Wednesday, August 1, 2007

Here. Fine. Good.

My "irrational" fear of bridges collapsing while I'm driving on them doesn't seem so irrational anymore.

People were asking, so here I am.

I'm fine, the husband is fine.

All I can think about is someone like me, driving home in the heat and humidity and rush hour traffic- all you want to do is get home, or go out and see your friends...then the ground gives out and there you are.

Everything changes in an instant.

19 comments:

Nocturnal said...

I was wondering about you, I saw the breaking news (pardon the pun) on CNN. That is really scary, I hope the deaths/injuries are as minimal as possible.

Mamacita Chilena said...

wooooah, what happened?!? that did not show up on the news in Chile!

H said...

So glad to hear you're okay. I've been freaking out about bridges ever since I saw Mothman Prophecies. Now I know I was justified.

Butrfly Garden said...

I know. I wrote a post, but it seemed so...I don't know. I'm just going to keep praying.

I don't handle stuff like this well. At least I know my family is all okay. That's enough for me right now. I'm just going to keep praying.

I'm glad you're okay.

Brillig said...

Yikes. I'm glad you're okay.

Flenker said...

Well I just sent you an email, I guess I should've checked here first. But I'm glad to hear that you are ok, I was a little panicky trying to contact H and (understandably) not being able to get through. Thankfully text messaging was there to save the day and to see that my friends in the area are alright.

-R- said...

Yeah, my husband called me in a panic at about 6:15. I don't even take that bridge to get home, and I was still at work, but he was freaked out nonetheless. I'm glad you and your family are ok.

viciousrumours said...

When I opened my browser tonight it was the first thing that popped into my mind, "I hope Whiskey Marie has something up to let us all know she's okay." I'm glad to hear you and your husband are well, I hope no one you know was involved.

Sandy said...

Glad you're ok.

3carnations said...

I'm glad you're OK. How terrible and scary.

T said...

Glad you are OK.

Jag was actually blissfully unaware of any tragedy until I got a hold of her. She couldn't figure out why I was concerned.

Stefanie said...

Glad you're OK. (Obviously I was, luckily, no where near that bridge at the time, either.) Talk about terrifying, though!

Courtney said...

Been thinking about you... thanks for posting.

nancypearlwannabe said...

Seriously, that is so effed up. It's worse than the tunnels collapsing on cars in Boston, at least that only happened to one person and they didn't plunge 70 feet to a watery death.

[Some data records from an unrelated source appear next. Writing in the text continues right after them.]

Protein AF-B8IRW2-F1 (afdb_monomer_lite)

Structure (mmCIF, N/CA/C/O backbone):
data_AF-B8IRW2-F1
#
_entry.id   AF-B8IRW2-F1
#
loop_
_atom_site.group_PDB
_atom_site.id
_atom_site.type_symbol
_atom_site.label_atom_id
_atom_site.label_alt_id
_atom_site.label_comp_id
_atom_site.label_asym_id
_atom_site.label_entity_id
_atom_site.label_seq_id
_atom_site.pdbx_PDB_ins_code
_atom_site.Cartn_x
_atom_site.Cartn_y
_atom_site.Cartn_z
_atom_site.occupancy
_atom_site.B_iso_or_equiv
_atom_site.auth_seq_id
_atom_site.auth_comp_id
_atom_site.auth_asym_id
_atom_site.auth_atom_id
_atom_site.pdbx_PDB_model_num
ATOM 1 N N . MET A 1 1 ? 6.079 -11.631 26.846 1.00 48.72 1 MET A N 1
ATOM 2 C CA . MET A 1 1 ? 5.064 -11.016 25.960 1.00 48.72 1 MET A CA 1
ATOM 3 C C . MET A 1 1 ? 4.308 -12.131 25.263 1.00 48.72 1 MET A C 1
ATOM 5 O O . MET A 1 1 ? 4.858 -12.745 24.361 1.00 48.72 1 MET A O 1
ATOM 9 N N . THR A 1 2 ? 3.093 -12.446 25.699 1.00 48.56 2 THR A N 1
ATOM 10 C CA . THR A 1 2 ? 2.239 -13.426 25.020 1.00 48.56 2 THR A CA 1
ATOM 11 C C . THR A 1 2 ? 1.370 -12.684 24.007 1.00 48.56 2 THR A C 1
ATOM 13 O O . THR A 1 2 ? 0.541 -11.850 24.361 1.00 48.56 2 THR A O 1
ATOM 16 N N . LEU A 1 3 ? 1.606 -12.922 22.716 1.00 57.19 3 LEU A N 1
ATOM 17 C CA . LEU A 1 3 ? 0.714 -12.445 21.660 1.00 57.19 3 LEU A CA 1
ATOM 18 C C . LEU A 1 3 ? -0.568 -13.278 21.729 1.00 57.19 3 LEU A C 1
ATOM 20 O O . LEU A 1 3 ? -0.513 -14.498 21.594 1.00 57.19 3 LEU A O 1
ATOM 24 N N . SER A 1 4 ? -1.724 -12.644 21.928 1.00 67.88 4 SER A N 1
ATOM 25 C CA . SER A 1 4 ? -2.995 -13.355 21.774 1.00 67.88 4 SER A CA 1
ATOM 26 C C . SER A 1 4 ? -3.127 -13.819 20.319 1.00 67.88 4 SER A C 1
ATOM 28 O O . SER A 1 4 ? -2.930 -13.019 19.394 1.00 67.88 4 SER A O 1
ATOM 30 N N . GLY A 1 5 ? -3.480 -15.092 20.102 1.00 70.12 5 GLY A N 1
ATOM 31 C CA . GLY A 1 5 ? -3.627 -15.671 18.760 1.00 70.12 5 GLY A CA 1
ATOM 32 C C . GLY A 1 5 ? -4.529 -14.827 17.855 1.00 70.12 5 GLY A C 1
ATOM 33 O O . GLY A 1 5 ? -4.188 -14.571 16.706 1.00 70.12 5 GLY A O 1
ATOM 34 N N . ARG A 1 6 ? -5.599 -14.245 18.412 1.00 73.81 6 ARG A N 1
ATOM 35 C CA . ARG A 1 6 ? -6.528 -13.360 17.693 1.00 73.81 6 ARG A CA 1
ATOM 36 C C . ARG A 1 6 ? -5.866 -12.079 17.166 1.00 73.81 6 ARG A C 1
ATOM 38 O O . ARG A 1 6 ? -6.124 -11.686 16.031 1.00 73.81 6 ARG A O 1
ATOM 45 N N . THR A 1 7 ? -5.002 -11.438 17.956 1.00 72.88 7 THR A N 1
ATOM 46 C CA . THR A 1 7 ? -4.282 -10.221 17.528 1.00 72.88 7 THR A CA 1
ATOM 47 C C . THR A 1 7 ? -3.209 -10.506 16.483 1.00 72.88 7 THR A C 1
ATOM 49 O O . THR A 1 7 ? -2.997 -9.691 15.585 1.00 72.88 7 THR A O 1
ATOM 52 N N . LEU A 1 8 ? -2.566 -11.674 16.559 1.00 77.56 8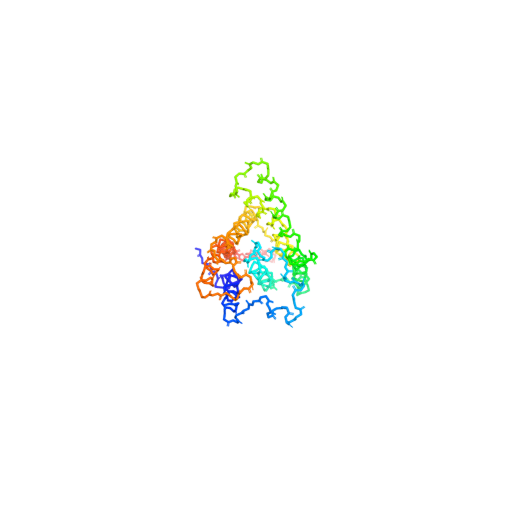 LEU A N 1
ATOM 53 C CA . LEU A 1 8 ? -1.623 -12.125 15.540 1.00 77.56 8 LEU A CA 1
ATOM 54 C C . LEU A 1 8 ? -2.353 -12.399 14.217 1.00 77.56 8 LEU A C 1
ATOM 56 O O . LEU A 1 8 ? -1.939 -11.896 13.174 1.00 77.56 8 LEU A O 1
ATOM 60 N N . SER A 1 9 ? -3.478 -13.121 14.267 1.00 77.69 9 SER A N 1
ATOM 61 C CA . SER A 1 9 ? -4.295 -13.418 13.089 1.00 77.69 9 SER A CA 1
ATOM 62 C C . SER A 1 9 ? -4.735 -12.142 12.382 1.00 77.69 9 SER A C 1
ATOM 64 O O . SER A 1 9 ? -4.507 -12.007 11.189 1.00 77.69 9 SER A O 1
ATOM 66 N N . VAL A 1 10 ? -5.283 -11.157 13.095 1.00 80.94 10 VAL A N 1
ATOM 67 C CA . VAL A 1 10 ? -5.727 -9.895 12.474 1.00 80.94 10 VAL A CA 1
ATOM 68 C C . VAL A 1 10 ? -4.561 -9.074 11.911 1.00 80.94 10 VAL A C 1
ATOM 70 O O . VAL A 1 10 ? -4.712 -8.369 10.909 1.00 80.94 10 VAL A O 1
ATOM 73 N N . ALA A 1 11 ? -3.382 -9.146 12.526 1.00 82.88 11 ALA A N 1
ATOM 74 C CA . ALA A 1 11 ? -2.201 -8.468 12.012 1.00 82.88 11 ALA A CA 1
ATOM 75 C C . ALA A 1 11 ? -1.672 -9.099 10.713 1.00 82.88 11 ALA A C 1
ATOM 77 O O . ALA A 1 11 ? -1.265 -8.363 9.813 1.00 82.88 11 ALA A O 1
ATOM 78 N N . LEU A 1 12 ? -1.715 -10.431 10.608 1.00 90.00 12 LEU A N 1
ATOM 79 C CA . LEU A 1 12 ? -1.204 -11.191 9.464 1.00 90.00 12 LEU A CA 1
ATOM 80 C C . LEU A 1 12 ? -2.232 -11.386 8.345 1.00 90.00 12 LEU A C 1
ATOM 82 O O . LEU A 1 12 ? -1.839 -11.574 7.198 1.00 90.00 12 LEU A O 1
ATOM 86 N N . LEU A 1 13 ? -3.530 -11.298 8.638 1.00 92.81 13 LEU A N 1
ATOM 87 C CA . LEU A 1 13 ? -4.605 -11.528 7.669 1.00 92.81 13 LEU A CA 1
ATOM 88 C C . LEU A 1 13 ? -4.500 -10.619 6.425 1.00 92.81 13 LEU A C 1
ATOM 90 O O . LEU A 1 13 ? -4.591 -11.150 5.321 1.00 92.81 13 LEU A O 1
ATOM 94 N N . PRO A 1 14 ? -4.207 -9.305 6.534 1.00 95.06 14 PRO A N 1
ATOM 95 C CA . PRO A 1 14 ? -3.955 -8.461 5.363 1.00 95.06 14 PRO A CA 1
ATOM 96 C C . PRO A 1 14 ? -2.759 -8.914 4.525 1.00 95.06 14 PRO A C 1
ATOM 98 O O . PRO A 1 14 ? -2.831 -8.907 3.299 1.00 95.06 14 PRO A O 1
ATOM 101 N N . LEU A 1 15 ? -1.672 -9.348 5.169 1.00 95.44 15 LEU A N 1
ATOM 102 C CA . LEU A 1 15 ? -0.483 -9.842 4.476 1.00 95.44 15 LEU A CA 1
ATOM 103 C C . LEU A 1 15 ? -0.790 -11.148 3.732 1.00 95.44 15 LEU A C 1
ATOM 105 O O . LEU A 1 15 ? -0.525 -11.243 2.537 1.00 95.44 15 LEU A O 1
ATOM 109 N N . GLY A 1 16 ? -1.411 -12.115 4.412 1.00 95.75 16 GLY A N 1
ATOM 110 C CA . GLY A 1 16 ? -1.811 -13.391 3.818 1.00 95.75 16 GLY A CA 1
ATOM 111 C C . GLY A 1 16 ? -2.783 -13.215 2.652 1.00 95.75 16 GLY A C 1
ATOM 112 O O . GLY A 1 16 ? -2.575 -13.800 1.595 1.00 95.75 16 GLY A O 1
ATOM 113 N N . ALA A 1 17 ? -3.787 -12.344 2.794 1.00 96.56 17 ALA A N 1
ATOM 114 C CA . ALA A 1 17 ? -4.729 -12.040 1.718 1.00 96.56 17 ALA A CA 1
ATOM 115 C C . ALA A 1 17 ? -4.047 -11.385 0.508 1.00 96.56 17 ALA A C 1
ATOM 117 O O . ALA A 1 17 ? -4.399 -11.670 -0.632 1.00 96.56 17 ALA A O 1
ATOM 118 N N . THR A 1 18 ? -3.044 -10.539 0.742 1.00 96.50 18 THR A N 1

Glad you and the hubby are okay!

Katrin said...

Good that you're okay! I also have family in the area, and I was freaked out. Why didn't they put up such a post?

Miss Kate said...

1. Yay that you're okay!
2. Katrin - putting a post in the middle was thought of as a unnecessary hindrance to river traffic, so they didn't design it for on. Seems weird in hindsight, but in the late 60's, some other bridges had gone down due to barges/ships hitting the support posts. So I'm sure the engineers thought it would be safer.

3carnations said...

I thought Katrin was asking why her FAMILY didn't put up some sort of (blog) post (saying they were OK)...not the bridgemakers.

Amaya said...

I'm glad to hear you're okay.
For the life of me, I can't remember where I saw the clip - but yesterday I saw this video of a guy crossing the street and then getting hit when two cars collided. One car literally rolled on top of him and after that you couldn't even see where he was. It was awful and I can't believe that, not only did I watch it, but that I'm re-telling it. Anyway, the bridge collapse was kinda like that - here one second and gone the next.
Almost surreal.

Domestically Disabled Girl said...

i'm so glad you are okay!

the whole thing has been difficult to explain to the three and five year old here at home. i think i'll be afraid of bridges for a while myself. it's an absolutely horriffic situation.